The Chincoteague Bay Canoe Trail follows the coast of shallow windswept bay formed between the island's leeward shore and the Marland and Virginia coasts.

The Canoe Trail is an excellent place for itermediate kayaker's to put some sea into their kayak touring without the risk of overmatching themselves in an open ocean environment. The bay can throw some wind and waves at paddlers. And a couple of miles across the bay's many shallow flats in an ebbing tide in a fully loaded boat is a serious work out.

That said, while a capsize on the bay would be a bad day, it probably wouldn't be your last.

With that thought in mind Chris and Tony planned four days of camping and paddling on the Chincoteague Canoe trail which follows the 12 miles of the Park's bayside coast.

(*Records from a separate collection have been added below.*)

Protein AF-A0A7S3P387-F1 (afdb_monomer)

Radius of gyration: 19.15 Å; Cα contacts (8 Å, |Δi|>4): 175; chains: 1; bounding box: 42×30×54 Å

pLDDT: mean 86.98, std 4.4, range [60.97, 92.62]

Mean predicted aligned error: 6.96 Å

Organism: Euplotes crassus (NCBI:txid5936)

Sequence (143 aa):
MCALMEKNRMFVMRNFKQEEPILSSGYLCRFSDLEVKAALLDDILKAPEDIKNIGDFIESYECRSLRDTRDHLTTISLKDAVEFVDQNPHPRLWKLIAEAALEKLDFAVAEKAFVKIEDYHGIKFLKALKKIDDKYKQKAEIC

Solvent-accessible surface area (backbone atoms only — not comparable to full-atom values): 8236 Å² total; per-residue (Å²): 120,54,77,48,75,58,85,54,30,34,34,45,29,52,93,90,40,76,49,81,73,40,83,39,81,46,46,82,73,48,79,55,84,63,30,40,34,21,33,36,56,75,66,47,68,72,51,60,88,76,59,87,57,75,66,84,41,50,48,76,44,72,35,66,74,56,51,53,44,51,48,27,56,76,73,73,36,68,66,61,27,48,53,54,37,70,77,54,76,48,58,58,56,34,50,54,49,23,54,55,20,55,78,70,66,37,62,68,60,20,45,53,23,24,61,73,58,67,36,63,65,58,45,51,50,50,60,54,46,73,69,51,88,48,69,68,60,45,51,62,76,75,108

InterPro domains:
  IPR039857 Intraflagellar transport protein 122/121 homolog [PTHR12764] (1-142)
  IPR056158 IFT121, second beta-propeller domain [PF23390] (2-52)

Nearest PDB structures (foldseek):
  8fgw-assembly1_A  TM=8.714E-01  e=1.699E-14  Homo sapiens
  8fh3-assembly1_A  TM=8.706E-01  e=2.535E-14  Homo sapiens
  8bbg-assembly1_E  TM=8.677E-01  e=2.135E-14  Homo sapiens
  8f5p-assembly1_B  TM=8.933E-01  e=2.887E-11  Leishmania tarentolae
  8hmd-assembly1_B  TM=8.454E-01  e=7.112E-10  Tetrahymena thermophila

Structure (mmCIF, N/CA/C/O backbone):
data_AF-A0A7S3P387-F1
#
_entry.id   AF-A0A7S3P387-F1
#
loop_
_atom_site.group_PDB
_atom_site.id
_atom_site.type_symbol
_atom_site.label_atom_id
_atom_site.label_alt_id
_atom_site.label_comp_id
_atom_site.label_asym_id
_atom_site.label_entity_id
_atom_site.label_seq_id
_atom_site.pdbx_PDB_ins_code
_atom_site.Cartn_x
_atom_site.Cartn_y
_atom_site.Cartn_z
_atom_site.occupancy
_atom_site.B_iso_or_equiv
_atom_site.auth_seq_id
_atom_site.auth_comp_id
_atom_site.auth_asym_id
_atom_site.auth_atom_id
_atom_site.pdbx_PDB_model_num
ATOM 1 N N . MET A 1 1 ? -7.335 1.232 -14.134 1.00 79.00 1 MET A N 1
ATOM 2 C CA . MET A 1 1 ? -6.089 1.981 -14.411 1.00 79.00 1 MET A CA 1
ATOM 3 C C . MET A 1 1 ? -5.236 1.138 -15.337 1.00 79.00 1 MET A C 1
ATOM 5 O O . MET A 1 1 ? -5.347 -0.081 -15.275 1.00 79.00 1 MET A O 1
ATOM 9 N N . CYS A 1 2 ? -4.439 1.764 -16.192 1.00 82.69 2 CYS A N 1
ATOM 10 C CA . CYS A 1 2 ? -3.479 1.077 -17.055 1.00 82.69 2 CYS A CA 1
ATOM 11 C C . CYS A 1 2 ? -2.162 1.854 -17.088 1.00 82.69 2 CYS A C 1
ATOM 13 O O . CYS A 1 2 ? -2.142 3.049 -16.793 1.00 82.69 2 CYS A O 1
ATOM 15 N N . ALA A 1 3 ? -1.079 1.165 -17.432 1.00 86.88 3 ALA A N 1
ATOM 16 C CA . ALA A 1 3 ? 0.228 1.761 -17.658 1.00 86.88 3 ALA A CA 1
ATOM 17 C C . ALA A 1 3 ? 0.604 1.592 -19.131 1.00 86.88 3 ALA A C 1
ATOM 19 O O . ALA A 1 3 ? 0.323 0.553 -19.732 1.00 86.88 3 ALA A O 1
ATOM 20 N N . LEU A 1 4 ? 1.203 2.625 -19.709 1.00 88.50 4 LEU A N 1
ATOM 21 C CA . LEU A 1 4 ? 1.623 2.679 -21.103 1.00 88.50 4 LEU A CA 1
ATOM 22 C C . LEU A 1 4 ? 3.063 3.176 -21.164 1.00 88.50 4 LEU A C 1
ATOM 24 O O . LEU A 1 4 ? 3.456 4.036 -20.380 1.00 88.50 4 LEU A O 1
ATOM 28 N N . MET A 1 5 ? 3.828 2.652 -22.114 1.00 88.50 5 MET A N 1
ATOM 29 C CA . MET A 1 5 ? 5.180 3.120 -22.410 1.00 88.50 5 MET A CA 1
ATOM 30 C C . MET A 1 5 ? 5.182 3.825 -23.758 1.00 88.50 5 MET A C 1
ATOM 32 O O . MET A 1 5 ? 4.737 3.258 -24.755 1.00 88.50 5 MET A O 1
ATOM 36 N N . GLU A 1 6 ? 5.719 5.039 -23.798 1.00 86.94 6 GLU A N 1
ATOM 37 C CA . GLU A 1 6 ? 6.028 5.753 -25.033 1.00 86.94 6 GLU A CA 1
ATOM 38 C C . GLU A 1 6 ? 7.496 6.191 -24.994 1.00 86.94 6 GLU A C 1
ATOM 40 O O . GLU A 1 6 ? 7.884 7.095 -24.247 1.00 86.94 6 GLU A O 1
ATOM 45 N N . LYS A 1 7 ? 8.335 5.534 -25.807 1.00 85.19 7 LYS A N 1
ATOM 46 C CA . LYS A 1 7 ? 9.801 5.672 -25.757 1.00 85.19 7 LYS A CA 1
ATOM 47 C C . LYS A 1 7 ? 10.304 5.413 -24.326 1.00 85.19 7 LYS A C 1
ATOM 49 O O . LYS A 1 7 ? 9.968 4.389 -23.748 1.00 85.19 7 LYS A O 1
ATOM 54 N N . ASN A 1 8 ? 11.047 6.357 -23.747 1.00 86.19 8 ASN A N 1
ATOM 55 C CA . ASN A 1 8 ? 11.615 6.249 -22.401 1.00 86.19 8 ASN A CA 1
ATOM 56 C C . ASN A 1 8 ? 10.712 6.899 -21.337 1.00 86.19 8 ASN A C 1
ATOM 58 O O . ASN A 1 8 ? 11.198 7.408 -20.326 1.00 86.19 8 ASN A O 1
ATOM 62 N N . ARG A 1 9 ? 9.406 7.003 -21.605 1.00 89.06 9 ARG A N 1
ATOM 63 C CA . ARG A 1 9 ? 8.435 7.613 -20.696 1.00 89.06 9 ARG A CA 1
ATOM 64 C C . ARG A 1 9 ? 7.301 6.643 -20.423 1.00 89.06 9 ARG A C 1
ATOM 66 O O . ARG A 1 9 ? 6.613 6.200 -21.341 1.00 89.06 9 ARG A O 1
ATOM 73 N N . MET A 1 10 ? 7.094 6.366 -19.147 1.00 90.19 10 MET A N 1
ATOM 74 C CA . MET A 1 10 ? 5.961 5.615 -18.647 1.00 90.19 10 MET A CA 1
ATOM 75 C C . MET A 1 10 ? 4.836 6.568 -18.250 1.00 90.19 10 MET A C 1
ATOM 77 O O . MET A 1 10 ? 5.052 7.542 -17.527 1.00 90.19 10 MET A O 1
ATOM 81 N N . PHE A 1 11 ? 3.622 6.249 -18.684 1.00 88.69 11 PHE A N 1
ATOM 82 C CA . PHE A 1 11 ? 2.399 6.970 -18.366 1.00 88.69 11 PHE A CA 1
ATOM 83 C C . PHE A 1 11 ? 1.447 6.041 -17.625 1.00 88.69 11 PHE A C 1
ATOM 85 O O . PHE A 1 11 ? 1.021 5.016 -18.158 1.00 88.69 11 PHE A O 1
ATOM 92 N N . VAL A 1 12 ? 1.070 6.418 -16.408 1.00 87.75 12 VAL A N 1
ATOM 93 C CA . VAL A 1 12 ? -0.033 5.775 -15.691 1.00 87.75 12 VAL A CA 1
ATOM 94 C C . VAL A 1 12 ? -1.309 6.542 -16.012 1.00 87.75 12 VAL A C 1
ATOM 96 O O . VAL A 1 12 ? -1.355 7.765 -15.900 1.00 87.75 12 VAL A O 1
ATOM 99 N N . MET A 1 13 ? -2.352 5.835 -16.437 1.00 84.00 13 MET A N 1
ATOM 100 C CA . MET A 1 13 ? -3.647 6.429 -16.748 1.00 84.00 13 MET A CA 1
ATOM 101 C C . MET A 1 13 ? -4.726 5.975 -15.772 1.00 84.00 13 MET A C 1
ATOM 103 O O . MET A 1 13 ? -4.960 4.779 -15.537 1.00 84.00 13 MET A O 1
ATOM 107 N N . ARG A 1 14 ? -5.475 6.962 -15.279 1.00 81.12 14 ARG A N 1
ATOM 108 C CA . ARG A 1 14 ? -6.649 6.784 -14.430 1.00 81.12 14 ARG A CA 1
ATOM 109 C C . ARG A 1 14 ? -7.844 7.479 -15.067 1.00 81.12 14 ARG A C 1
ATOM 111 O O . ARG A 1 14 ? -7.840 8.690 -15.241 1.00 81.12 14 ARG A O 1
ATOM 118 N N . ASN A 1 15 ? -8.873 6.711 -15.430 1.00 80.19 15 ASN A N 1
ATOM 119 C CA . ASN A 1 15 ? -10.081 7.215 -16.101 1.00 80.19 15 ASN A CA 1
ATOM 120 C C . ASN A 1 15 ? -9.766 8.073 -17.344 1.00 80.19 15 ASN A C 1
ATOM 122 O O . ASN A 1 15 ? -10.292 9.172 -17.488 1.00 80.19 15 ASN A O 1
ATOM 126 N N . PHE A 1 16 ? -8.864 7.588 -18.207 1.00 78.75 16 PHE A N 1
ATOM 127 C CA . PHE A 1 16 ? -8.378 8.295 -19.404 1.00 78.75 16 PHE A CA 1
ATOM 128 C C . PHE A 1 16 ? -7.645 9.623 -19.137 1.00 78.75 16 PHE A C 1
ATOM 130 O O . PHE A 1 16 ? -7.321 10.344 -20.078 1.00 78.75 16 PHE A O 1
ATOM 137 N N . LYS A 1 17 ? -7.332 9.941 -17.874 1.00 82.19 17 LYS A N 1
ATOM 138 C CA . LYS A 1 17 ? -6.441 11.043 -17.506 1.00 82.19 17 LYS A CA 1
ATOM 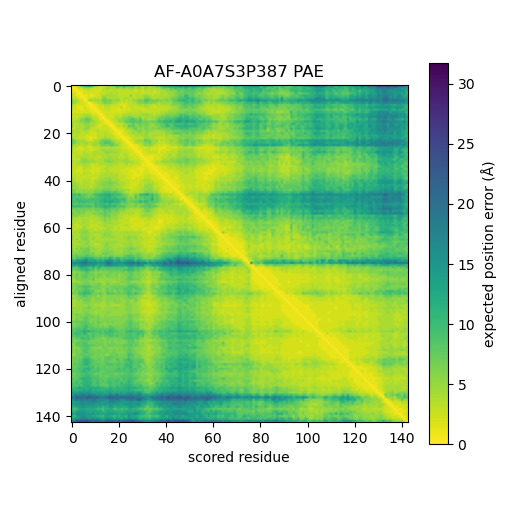139 C C . LYS A 1 17 ? -5.043 10.508 -17.235 1.00 82.19 17 LYS A C 1
ATOM 141 O O . LYS A 1 17 ? -4.880 9.519 -16.520 1.00 82.19 17 LYS A O 1
ATOM 146 N N . GLN A 1 18 ? -4.064 11.165 -17.837 1.00 83.50 18 GLN A N 1
ATOM 147 C CA . GLN A 1 18 ? -2.651 10.825 -17.735 1.00 83.50 18 GLN A CA 1
ATOM 148 C C . GLN A 1 18 ? -2.093 11.407 -16.435 1.00 83.50 18 GLN A C 1
ATOM 150 O O . GLN A 1 18 ? -2.341 12.575 -16.130 1.00 83.50 18 GLN A O 1
ATOM 155 N N . GLU A 1 19 ? -1.369 10.598 -15.670 1.00 85.56 19 GLU A N 1
ATOM 156 C CA . GLU A 1 19 ? -0.516 11.090 -14.592 1.00 85.56 19 GLU A CA 1
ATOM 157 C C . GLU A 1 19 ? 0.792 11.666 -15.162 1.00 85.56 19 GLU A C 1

We took a pair of self-built CLC Cape Charles 18 single kayaks. This was our second trip on the Canoe Trail in these boats. On our first trip -- Spring 1996 -- Chris's Cape Charles was rudderless.

Having completed his repairs 4 years later, he was anxious to find some waves and high-winds in order to gauge an accurate comparison. He mainly got his wish.

Site 81 Oceanside

We met late Friday night at one of the group drive-in sites set in the dunes about mile from the Seashore entrance. Chris actually was there by three p.m. and had a lovely feast of Chesapeake Bay Blue Crabs back up Rt. 616 after giving up on Tony who finally showed up close to 10 p.m..

The Oceanside drive-in sites provide an extremely useful Friday night staging area for any weekend trip to the Seashore.

The sites are down a convenient boardwalk from parking. They are also very communal. Families, scouts, boaters, hikers pitch tents cheek-and-jowel the sand along a series of boardwalks sheltered by a massive berm from the Atlantic.

The island's ponies have learned that the drive-in sites are and endless source of corn syrup-based snacks and mill about picaresquely soliciting sweets. This is a bad thing and campers should resist the extortion as feeding the ponies inures them to people and cars putting them at great risk of harm.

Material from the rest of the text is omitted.